The 5 biggest brainstorming mistakes

... and how to avoid them

We’re sure you’ve been there, too: The creative industry often requires us to come up with the most original ideas at the push of a button. Of course, that’s not always possible. After all, ideas need to grow. It takes time to develop and refine them. That’s why you should always factor in plenty of time for an effective (!) brainstorming session.

We have compiled a list of the five biggest brainstorming mistakes and how to avoid them.
Mistake #1

Keeping the topic secret until the start of the session

You or your colleagues have set up a brainstorming session? Great! After all, the best ideas are developed as a team. However, keep in mind not to make the first mistake of brainstorming: keeping the topic secret up until the start of the meeting. Why? Well, how are they supposed to come up with some first ideas if they don’t know what it’s all about?

This brings us to rule #1: Share the brainstorming topic with your team at least one day before the session or, even better, together with the brainstorming invitation. That way, they can think about the topic in advance. 
Mistake #2

Your topic is too broad

It doesn’t always make sense to narrow down a topic too much. Likewise, it doesn’t make sense to have no constraints at all. After all, you want your brainstorming participants to know about the desired outcome of your session. This allows you to produce ideas that are conducive to your project and actually usable in the next step of the process. 

An example: You’re working on a new online magazine for a luxury hotel in the mountains of Austria. And that’s exactly what you need to tell your colleagues! If they only know the hotel’s name, they won’t know who their ideas are targeted at.

Rule #2: Choose a specific, targeted topic. 
Mistake #3

The brainstorming participants are all experts

We all know the situation: If you’re too involved in a certain topic, you often get tunnel vision. This is totally normal – after all, you simply know your client or project too well. That’s why it is useful to invite people to your brainstorming session that are unfamiliar with the topic. They often add valuable new perspectives and contribute to fresh ideas. 

Rule #3: Bring in people that are unfamiliar with the project. 
punkt & komma bei einem Meeting im Fireroom. | © punkt & komma
Mistake #4

brainstorming overkill

There’s that point during every brainstorming session where no more ideas are coming. And that’s okay – after all, nobody can be super creative for 24 hours a day. That’s why it’s helpful to limit your brainstorming session to a maximum of 60 minutes to avoid brainstorming overkill.

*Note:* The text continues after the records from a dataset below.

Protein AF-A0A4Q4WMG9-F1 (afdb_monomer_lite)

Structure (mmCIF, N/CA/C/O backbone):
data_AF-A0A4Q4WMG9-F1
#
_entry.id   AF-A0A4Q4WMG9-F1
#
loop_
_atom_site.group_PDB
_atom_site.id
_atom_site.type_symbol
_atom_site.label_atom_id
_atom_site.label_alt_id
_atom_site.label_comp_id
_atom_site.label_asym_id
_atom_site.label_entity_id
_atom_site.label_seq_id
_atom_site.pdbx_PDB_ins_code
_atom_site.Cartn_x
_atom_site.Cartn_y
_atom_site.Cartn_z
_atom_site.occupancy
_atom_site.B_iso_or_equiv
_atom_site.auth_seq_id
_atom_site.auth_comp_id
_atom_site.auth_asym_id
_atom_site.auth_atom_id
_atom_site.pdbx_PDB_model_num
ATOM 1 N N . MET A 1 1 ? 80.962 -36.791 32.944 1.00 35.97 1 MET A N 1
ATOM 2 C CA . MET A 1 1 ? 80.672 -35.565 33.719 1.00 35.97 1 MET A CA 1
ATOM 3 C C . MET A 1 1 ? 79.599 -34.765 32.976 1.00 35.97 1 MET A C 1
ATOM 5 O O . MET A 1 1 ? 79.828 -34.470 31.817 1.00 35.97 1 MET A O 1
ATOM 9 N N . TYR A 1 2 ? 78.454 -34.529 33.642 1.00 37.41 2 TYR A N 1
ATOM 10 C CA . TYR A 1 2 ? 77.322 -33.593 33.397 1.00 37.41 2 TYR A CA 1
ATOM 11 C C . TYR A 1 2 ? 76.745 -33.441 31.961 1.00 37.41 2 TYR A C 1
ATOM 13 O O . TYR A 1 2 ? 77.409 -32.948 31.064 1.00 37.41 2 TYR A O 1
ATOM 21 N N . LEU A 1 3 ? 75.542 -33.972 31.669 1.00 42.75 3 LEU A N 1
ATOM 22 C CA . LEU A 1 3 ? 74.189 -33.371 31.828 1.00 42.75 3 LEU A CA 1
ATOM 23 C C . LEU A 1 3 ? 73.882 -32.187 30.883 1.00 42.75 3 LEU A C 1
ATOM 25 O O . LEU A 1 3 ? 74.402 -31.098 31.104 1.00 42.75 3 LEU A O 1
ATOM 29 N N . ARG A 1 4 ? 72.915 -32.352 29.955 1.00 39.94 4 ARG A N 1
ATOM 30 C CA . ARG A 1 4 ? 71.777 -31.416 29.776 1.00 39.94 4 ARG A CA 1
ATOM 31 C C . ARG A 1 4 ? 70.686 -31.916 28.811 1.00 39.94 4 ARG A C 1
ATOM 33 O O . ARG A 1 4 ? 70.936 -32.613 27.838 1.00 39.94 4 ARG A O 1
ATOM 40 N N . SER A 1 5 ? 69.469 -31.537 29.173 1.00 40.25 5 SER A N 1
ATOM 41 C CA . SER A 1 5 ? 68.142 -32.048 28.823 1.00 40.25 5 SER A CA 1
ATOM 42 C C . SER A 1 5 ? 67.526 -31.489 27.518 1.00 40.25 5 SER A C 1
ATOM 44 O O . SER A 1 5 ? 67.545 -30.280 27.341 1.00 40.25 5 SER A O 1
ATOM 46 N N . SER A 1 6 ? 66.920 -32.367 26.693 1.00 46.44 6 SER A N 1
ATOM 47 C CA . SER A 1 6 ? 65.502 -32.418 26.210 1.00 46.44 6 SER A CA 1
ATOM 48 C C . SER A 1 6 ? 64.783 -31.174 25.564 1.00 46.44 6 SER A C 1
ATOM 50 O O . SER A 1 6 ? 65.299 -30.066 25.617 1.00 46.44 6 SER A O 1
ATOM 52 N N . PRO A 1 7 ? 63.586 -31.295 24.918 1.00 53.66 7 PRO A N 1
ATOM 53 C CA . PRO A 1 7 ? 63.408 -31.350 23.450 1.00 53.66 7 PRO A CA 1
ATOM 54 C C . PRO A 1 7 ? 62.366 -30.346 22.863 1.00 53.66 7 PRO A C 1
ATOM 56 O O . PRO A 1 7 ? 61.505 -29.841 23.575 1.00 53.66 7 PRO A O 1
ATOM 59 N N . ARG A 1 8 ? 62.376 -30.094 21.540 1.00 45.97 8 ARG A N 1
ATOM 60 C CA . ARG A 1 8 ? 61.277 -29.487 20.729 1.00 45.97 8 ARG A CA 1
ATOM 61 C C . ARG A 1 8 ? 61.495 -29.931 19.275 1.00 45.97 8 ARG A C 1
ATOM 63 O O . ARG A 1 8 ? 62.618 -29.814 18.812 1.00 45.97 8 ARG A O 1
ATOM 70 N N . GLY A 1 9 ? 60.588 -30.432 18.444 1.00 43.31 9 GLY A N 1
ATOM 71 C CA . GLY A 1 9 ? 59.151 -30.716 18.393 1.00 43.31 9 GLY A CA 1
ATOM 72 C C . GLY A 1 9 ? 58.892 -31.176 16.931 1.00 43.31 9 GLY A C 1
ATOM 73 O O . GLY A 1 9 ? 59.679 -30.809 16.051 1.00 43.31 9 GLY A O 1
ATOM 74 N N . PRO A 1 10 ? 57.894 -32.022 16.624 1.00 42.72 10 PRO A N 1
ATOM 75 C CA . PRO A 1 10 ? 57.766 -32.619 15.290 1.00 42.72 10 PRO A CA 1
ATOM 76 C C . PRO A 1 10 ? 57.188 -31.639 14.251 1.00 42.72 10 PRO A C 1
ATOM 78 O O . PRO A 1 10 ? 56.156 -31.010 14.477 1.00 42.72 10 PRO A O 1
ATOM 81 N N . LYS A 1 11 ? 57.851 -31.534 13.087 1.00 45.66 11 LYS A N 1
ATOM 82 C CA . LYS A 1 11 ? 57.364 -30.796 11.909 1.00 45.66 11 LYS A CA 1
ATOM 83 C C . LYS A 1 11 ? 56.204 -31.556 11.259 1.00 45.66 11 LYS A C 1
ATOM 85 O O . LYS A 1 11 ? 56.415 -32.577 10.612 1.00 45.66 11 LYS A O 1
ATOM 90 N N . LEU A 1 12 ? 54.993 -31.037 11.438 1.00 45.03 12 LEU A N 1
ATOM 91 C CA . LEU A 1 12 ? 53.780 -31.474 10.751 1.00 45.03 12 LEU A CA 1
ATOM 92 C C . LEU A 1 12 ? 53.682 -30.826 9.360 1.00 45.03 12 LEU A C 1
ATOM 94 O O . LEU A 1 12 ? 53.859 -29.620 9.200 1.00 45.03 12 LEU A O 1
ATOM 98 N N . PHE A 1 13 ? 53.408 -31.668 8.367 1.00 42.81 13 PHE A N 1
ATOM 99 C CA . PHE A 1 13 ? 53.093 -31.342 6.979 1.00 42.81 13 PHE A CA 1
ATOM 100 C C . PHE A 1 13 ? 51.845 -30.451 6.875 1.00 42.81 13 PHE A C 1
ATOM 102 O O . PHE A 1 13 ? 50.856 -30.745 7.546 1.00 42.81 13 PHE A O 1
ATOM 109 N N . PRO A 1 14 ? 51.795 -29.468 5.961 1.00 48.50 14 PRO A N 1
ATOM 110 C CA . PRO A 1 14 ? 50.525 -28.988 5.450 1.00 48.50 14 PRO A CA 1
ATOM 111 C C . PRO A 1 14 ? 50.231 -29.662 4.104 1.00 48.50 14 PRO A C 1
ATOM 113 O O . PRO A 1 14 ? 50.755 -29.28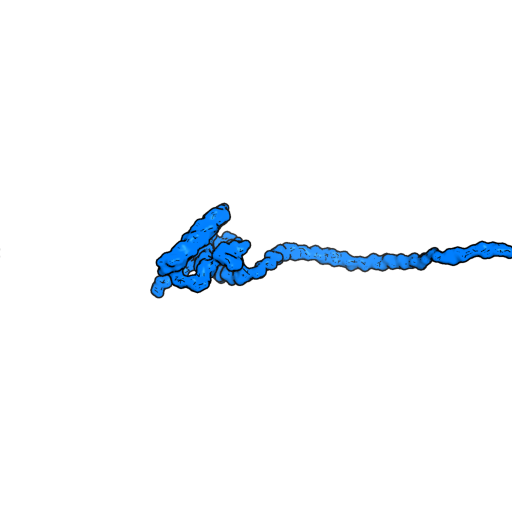7 3.057 1.00 48.50 14 PRO A O 1
ATOM 116 N N . THR A 1 15 ? 49.345 -30.658 4.133 1.00 49.12 15 THR A N 1
ATOM 117 C CA . THR A 1 15 ? 48.505 -31.011 2.986 1.00 49.12 15 THR A CA 1
ATOM 118 C C . THR A 1 15 ? 47.598 -29.815 2.709 1.00 49.12 15 THR A C 1
ATOM 120 O O . THR A 1 15 ? 46.628 -29.585 3.432 1.00 49.12 15 THR A O 1
ATOM 123 N N . SER A 1 16 ? 47.937 -29.012 1.703 1.00 38.38 16 SER A N 1
ATOM 124 C CA . SER A 1 16 ? 47.082 -27.914 1.260 1.00 38.38 16 SER A CA 1
ATOM 125 C C . SER A 1 16 ? 45.944 -28.496 0.425 1.00 38.38 16 SER A C 1
ATOM 127 O O . SER A 1 16 ? 46.069 -28.717 -0.779 1.00 38.38 16 SER A O 1
ATOM 129 N N . SER A 1 17 ? 44.852 -28.835 1.107 1.00 47.09 17 SER A N 1
ATOM 130 C CA . SER A 1 17 ? 43.583 -29.199 0.491 1.00 47.09 17 SER A CA 1
ATOM 131 C C . SER A 1 17 ? 43.133 -28.079 -0.443 1.00 47.09 17 SER A C 1
ATOM 133 O O . SER A 1 17 ? 42.952 -26.937 -0.023 1.00 47.09 17 SER A O 1
ATOM 135 N N . ALA A 1 18 ? 42.928 -28.432 -1.710 1.00 44.44 18 ALA A N 1
ATOM 136 C CA . ALA A 1 18 ? 42.284 -27.602 -2.713 1.00 44.44 18 ALA A CA 1
ATOM 137 C C . ALA A 1 18 ? 40.848 -27.273 -2.275 1.00 44.44 18 ALA A C 1
ATOM 139 O O . ALA A 1 18 ? 39.893 -27.979 -2.607 1.00 44.44 18 ALA A O 1
ATOM 140 N N . VAL A 1 19 ? 40.685 -26.186 -1.522 1.00 49.53 19 VAL A N 1
ATOM 141 C CA . VAL A 1 19 ? 39.382 -25.561 -1.322 1.00 49.53 19 VAL A CA 1
ATOM 142 C C . VAL A 1 19 ? 39.036 -24.875 -2.634 1.00 49.53 19 VAL A C 1
ATOM 144 O O . VAL A 1 19 ? 39.467 -23.761 -2.920 1.00 49.53 19 VAL A O 1
ATOM 147 N N . HIS A 1 20 ? 38.263 -25.584 -3.454 1.00 43.97 20 HIS A N 1
ATOM 148 C CA . HIS A 1 20 ? 37.477 -24.981 -4.515 1.00 43.97 20 HIS A CA 1
ATOM 149 C C . HIS A 1 20 ? 36.639 -23.868 -3.884 1.00 43.97 20 HIS A C 1
ATOM 151 O O . HIS A 1 20 ? 35.609 -24.128 -3.259 1.00 43.97 20 HIS A O 1
ATOM 157 N N . ILE A 1 21 ? 37.078 -22.622 -4.058 1.00 51.97 21 ILE A N 1
ATOM 158 C CA . ILE A 1 21 ? 36.236 -21.446 -3.874 1.00 51.97 21 ILE A CA 1
ATOM 159 C C . ILE A 1 21 ? 35.207 -21.531 -4.998 1.00 51.97 21 ILE A C 1
ATOM 161 O O . ILE A 1 21 ? 35.379 -20.981 -6.083 1.00 51.97 21 ILE A O 1
ATOM 165 N N . ARG A 1 22 ? 34.138 -22.301 -4.765 1.00 51.12 22 ARG A N 1
ATOM 166 C CA . ARG A 1 22 ? 32.912 -22.143 -5.531 1.00 51.12 22 ARG A CA 1
ATOM 167 C C . ARG A 1 22 ? 32.502 -20.704 -5.286 1.00 51.12 22 ARG A C 1
ATOM 169 O O . ARG A 1 22 ? 32.092 -20.369 -4.178 1.00 51.12 22 ARG A O 1
ATOM 176 N N . GLN A 1 23 ? 32.682 -19.871 -6.309 1.00 48.06 23 GLN A N 1
ATOM 177 C CA . GLN A 1 23 ? 32.049 -18.569 -6.418 1.00 48.06 23 GLN A CA 1
ATOM 178 C C . GLN A 1 23 ? 30.593 -18.764 -6.012 1.00 48.06 23 GLN A C 1
ATOM 180 O O . GLN A 1 23 ? 29.788 -19.358 -6.735 1.00 48.06 23 GLN A O 1
ATOM 185 N N . ARG A 1 24 ? 30.285 -18.351 -4.782 1.00 42.50 24 ARG A N 1
ATOM 186 C CA . ARG A 1 24 ? 28.930 -18.281 -4.279 1.00 42.50 24 ARG A CA 1
ATOM 187 C C . ARG A 1 24 ? 28.307 -17.196 -5.129 1.00 42.50 24 ARG A C 1
ATOM 189 O O . ARG A 1 24 ? 28.548 -16.021 -4.891 1.00 42.50 24 ARG A O 1
ATOM 196 N N . LYS A 1 25 ? 27.599 -17.621 -6.177 1.00 46.34 25 LYS A N 1
ATOM 197 C CA . LYS A 1 25 ? 26.677 -16.795 -6.947 1.00 46.34 25 LYS A CA 1
ATOM 198 C C . LYS A 1 25 ? 25.866 -16.050 -5.902 1.00 46.34 25 LYS A C 1
ATOM 200 O O . LYS A 1 25 ? 25.089 -16.676 -5.177 1.00 46.34 25 LYS A O 1
ATOM 205 N N . GLU A 1 26 ? 26.182 -14.774 -5.740 1.00 47.19 26 GLU A N 1
ATOM 206 C CA . GLU A 1 26 ? 25.640 -13.888 -4.726 1.00 47.19 26 GLU A CA 1
ATOM 207 C C . GLU A 1 26 ? 24.170 -13.680 -5.072 1.00 47.19 26 GLU A C 1
ATOM 209 O O . GLU A 1 26 ? 23.754 -12.727 -5.714 1.00 47.19 26 GLU A O 1
ATOM 214 N N . SER A 1 27 ? 23.371 -14.688 -4.739 1.00 48.53 27 SER A N 1
ATOM 215 C CA . SER A 1 27 ? 21.939 -14.552 -4.632 1.00 48.53 27 SER A CA 1
ATOM 216 C C . SER A 1 27 ? 21.787 -13.779 -3.345 1.00 48.53 27 SER A C 1
ATOM 218 O O . SER A 1 27 ? 21.910 -14.355 -2.265 1.00 48.53 27 SER A O 1
ATOM 220 N N . THR A 1 28 ? 21.650 -12.463 -3.474 1.00 44.59 28 THR A N 1
ATOM 221 C CA . THR A 1 28 ? 21.299 -11.545 -2.400 1.00 44.59 28 THR A CA 1
ATOM 222 C C . THR A 1 28 ? 19.967 -12.028 -1.832 1.00 44.59 28 THR A C 1
ATOM 224 O O . THR A 1 28 ? 18.885 -11.620 -2.255 1.00 44.59 28 THR A O 1
ATOM 227 N N . SER A 1 29 ? 20.033 -13.005 -0.928 1.00 45.41 29 SER A N 1
ATOM 228 C CA . SER A 1 29 ? 18.898 -13.461 -0.157 1.00 45.41 29 SER A CA 1
ATOM 229 C C . SER A 1 29 ? 18.604 -12.322 0.799 1.00 45.41 29 SER A C 1
ATOM 231 O O . SER A 1 29 ? 19.179 -12.241 1.882 1.00 45.41 29 SER A O 1
ATOM 233 N N . PHE A 1 30 ? 17.743 -11.404 0.371 1.00 52.41 30 PHE A N 1
ATOM 234 C CA . PHE A 1 30 ? 16.967 -10.624 1.314 1.00 52.41 30 PHE A CA 1
ATOM 235 C C . PHE A 1 30 ? 16.250 -11.665 2.173 1.00 52.41 30 PHE A C 1
ATOM 237 O O . PHE A 1 30 ? 15.335 -12.336 1.694 1.00 52.41 30 PHE A O 1
ATOM 244 N N . GLN A 1 31 ? 16.747 -11.903 3.386 1.00 52.50 31 GLN A N 1
ATOM 245 C CA . GLN A 1 31 ? 15.995 -12.648 4.382 1.00 52.50 31 GLN A CA 1
ATOM 246 C C . GLN A 1 31 ? 14.802 -11.767 4.732 1.00 52.50 31 GLN A C 1
ATOM 248 O O . GLN A 1 31 ? 14.895 -10.829 5.515 1.00 52.50 31 GLN A O 1
ATOM 253 N N . VAL A 1 32 ? 13.706 -12.009 4.023 1.00 55.78 32 VAL A N 1
ATOM 254 C CA . VAL A 1 32 ? 12.417 -11.381 4.260 1.00 55.78 32 VAL A CA 1
ATOM 255 C C . VAL A 1 32 ? 11.840 -12.053 5.502 1.00 55.78 32 VAL A C 1
ATOM 257 O O . VAL A 1 32 ? 11.309 -13.156 5.413 1.00 55.78 32 VAL A O 1
ATOM 260 N N . SER A 1 33 ? 11.998 -11.424 6.665 1.00 65.81 33 SER A N 1
ATOM 261 C CA . SER A 1 33 ? 11.544 -11.965 7.958 1.00 65.81 33 SER A CA 1
ATOM 262 C C . SER A 1 33 ? 10.094 -11.592 8.307 1.00 65.81 33 SER A C 1
ATOM 264 O O . SER A 1 33 ? 9.729 -11.604 9.478 1.00 65.81 33 SER A O 1
ATOM 266 N N . GLY A 1 34 ? 9.257 -11.276 7.313 1.00 73.00 34 GLY A N 1
ATOM 267 C CA . GLY A 1 34 ? 7.874 -10.833 7.516 1.00 73.00 34 GLY A CA 1
ATOM 268 C C . GLY A 1 34 ? 6.880 -11.462 6.532 1.00 73.00 34 GLY A C 1
ATOM 269 O O . GLY A 1 34 ? 7.289 -11.992 5.492 1.00 73.00 34 GLY A O 1
ATOM 270 N N . PRO A 1 35 ? 5.566 -11.426 6.832 1.00 88.56 35 PRO A N 1
ATOM 271 C CA . PRO A 1 35 ? 4.527 -11.840 5.894 1.00 88.56 35 PRO A CA 1
ATOM 272 C C . PRO A 1 35 ? 4.613 -11.044 4.586 1.00 88.56 35 PRO A C 1
ATOM 274 O O . PRO A 1 35 ? 4.945 -9.862 4.589 1.00 88.56 35 PRO A O 1
ATOM 277 N N . VAL A 1 36 ? 4.292 -11.674 3.456 1.00 91.19 36 VAL A N 1
ATOM 278 C CA . VAL A 1 36 ? 4.424 -11.046 2.132 1.00 91.19 36 VAL A CA 1
ATOM 279 C C . VAL A 1 36 ? 3.084 -11.046 1.410 1.00 91.19 36 VAL A C 1
ATOM 281 O O . VAL A 1 36 ? 2.506 -12.107 1.183 1.00 91.19 36 VAL A O 1
ATOM 284 N N . VAL A 1 37 ? 2.634 -9.869 0.976 1.00 90.81 37 VAL A N 1
ATOM 285 C CA . VAL A 1 37 ? 1.497 -9.718 0.058 1.00 90.81 37 VAL A CA 1
ATOM 286 C C . VAL A 1 37 ? 2.037 -9.703 -1.366 1.00 90.81 37 VAL A C 1
ATOM 288 O O . VAL A 1 37 ? 2.960 -8.953 -1.675 1.00 90.81 37 VAL A O 1
ATOM 291 N N . ARG A 1 38 ? 1.495 -10.554 -2.241 1.00 89.69 38 ARG A N 1
ATOM 292 C CA . ARG A 1 38 ? 1.966 -10.710 -3.623 1.00 89.69 38 ARG A CA 1
ATOM 293 C C . ARG A 1 38 ? 0.853 -10.388 -4.604 1.00 89.69 38 ARG A C 1
ATOM 295 O O . ARG A 1 38 ? -0.271 -10.845 -4.430 1.00 89.69 38 ARG A O 1
ATOM 302 N N . ARG A 1 39 ? 1.202 -9.675 -5.670 1.00 86.94 39 ARG A N 1
ATOM 303 C CA . ARG A 1 39 ? 0.354 -9.464 -6.838 1.00 86.94 39 ARG A CA 1
ATOM 304 C C . ARG A 1 39 ? 0.760 -10.465 -7.936 1.00 86.94 39 ARG A C 1
ATOM 306 O O . ARG A 1 39 ? 1.819 -10.291 -8.542 1.00 86.94 39 ARG A O 1
ATOM 313 N N . PRO A 1 40 ? -0.014 -11.542 -8.162 1.00 82.56 40 PRO A N 1
ATOM 314 C CA . PRO A 1 40 ? 0.428 -12.685 -8.965 1.00 82.56 40 PRO A CA 1
ATOM 315 C C . PRO A 1 40 ? 0.570 -12.381 -10.462 1.00 82.56 40 PRO A C 1
ATOM 317 O O . PRO A 1 40 ? 1.433 -12.963 -11.111 1.00 82.56 40 PRO A O 1
ATOM 320 N N . ASP A 1 41 ? -0.223 -11.456 -11.005 1.00 82.38 41 ASP A N 1
ATOM 321 C CA . ASP A 1 41 ? -0.198 -11.056 -12.419 1.00 82.38 41 ASP A CA 1
ATOM 322 C C . ASP A 1 41 ? 1.059 -10.260 -12.796 1.00 82.38 41 ASP A C 1
ATOM 324 O O . ASP A 1 41 ? 1.525 -10.334 -13.931 1.00 82.38 41 ASP A O 1
ATOM 328 N N . THR A 1 42 ? 1.633 -9.513 -11.849 1.00 83.19 42 THR A N 1
ATOM 329 C CA . THR A 1 42 ? 2.822 -8.684 -12.097 1.00 83.19 42 THR A CA 1
ATOM 330 C C . THR A 1 42 ? 4.093 -9.242 -11.471 1.00 83.19 42 THR A C 1
ATOM 332 O O . THR A 1 42 ? 5.181 -8.886 -11.909 1.00 83.19 42 THR A O 1
ATOM 335 N N . GLY A 1 43 ? 3.988 -10.094 -10.448 1.00 85.50 43 GLY A N 1
ATOM 336 C CA . GLY A 1 43 ? 5.126 -10.535 -9.638 1.00 85.50 43 GLY A CA 1
ATOM 337 C C . GLY A 1 43 ? 5.584 -9.502 -8.599 1.00 85.50 43 GLY A C 1
ATOM 338 O O . GLY A 1 43 ? 6.585 -9.722 -7.909 1.00 85.50 43 GLY A O 1
ATOM 339 N N . CYS A 1 44 ? 4.862 -8.386 -8.457 1.00 88.44 44 CYS A N 1
ATOM 340 C CA . CYS A 1 44 ? 5.122 -7.414 -7.402 1.00 88.44 44 CYS A CA 1
ATOM 341 C C . CYS A 1 44 ? 4.784 -7.984 -6.034 1.00 88.44 44 CYS A C 1
ATOM 343 O O . CYS A 1 44 ? 3.874 -8.803 -5.886 1.00 88.44 44 CYS A O 1
ATOM 345 N N . HIS A 1 45 ? 5.494 -7.522 -5.016 1.00 90.31 45 HIS A N 1
ATOM 346 C CA . HIS A 1 45 ? 5.197 -7.909 -3.650 1.00 90.31 45 HIS A CA 1
ATOM 347 C C . HIS A 1 45 ? 5.579 -6.834 -2.643 1.00 90.31 45 HIS A C 1
ATOM 349 O O . HIS A 1 45 ? 6.497 -6.047 -2.862 1.00 90.31 45 HIS A O 1
ATOM 355 N N . VAL A 1 46 ? 4.865 -6.844 -1.526 1.00 91.44 46 VAL A N 1
ATOM 356 C CA . VAL A 1 46 ? 5.086 -5.990 -0.364 1.00 91.44 46 VAL A CA 1
ATOM 357 C C . VAL A 1 46 ? 5.399 -6.893 0.819 1.00 91.44 46 VAL A C 1
ATOM 359 O O . VAL A 1 46 ? 4.681 -7.861 1.073 1.00 91.44 46 VAL A O 1
ATOM 362 N N . VAL A 1 47 ? 6.479 -6.589 1.527 1.00 92.44 47 VAL A N 1
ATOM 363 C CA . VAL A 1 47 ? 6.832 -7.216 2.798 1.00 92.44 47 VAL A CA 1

Rule #4: Limit your brainstorming meetings to between 30 and 60 minutes. If you think that’s not enough to generate a sufficient number of ideas, rather schedule two separate sessions.
Mistake #5

Strategy versus fantasy

“Creativity starts when your mind stops to impair your thinking.” And what could be hampering your creativity more than the constant thought of having to come up with this super mega exciting strategy for your client? That’s why the focus of your brainstorming sessions should be on creativity instead of strategy. Leave the strategy for afterwards, when you have created enough creative ideas. This also makes strategy development a lot easier.

Rule #5: Simply let your ideas and those of your colleagues flow and don’t restrict them. After all, the best concepts have been born from the most absurd ideas!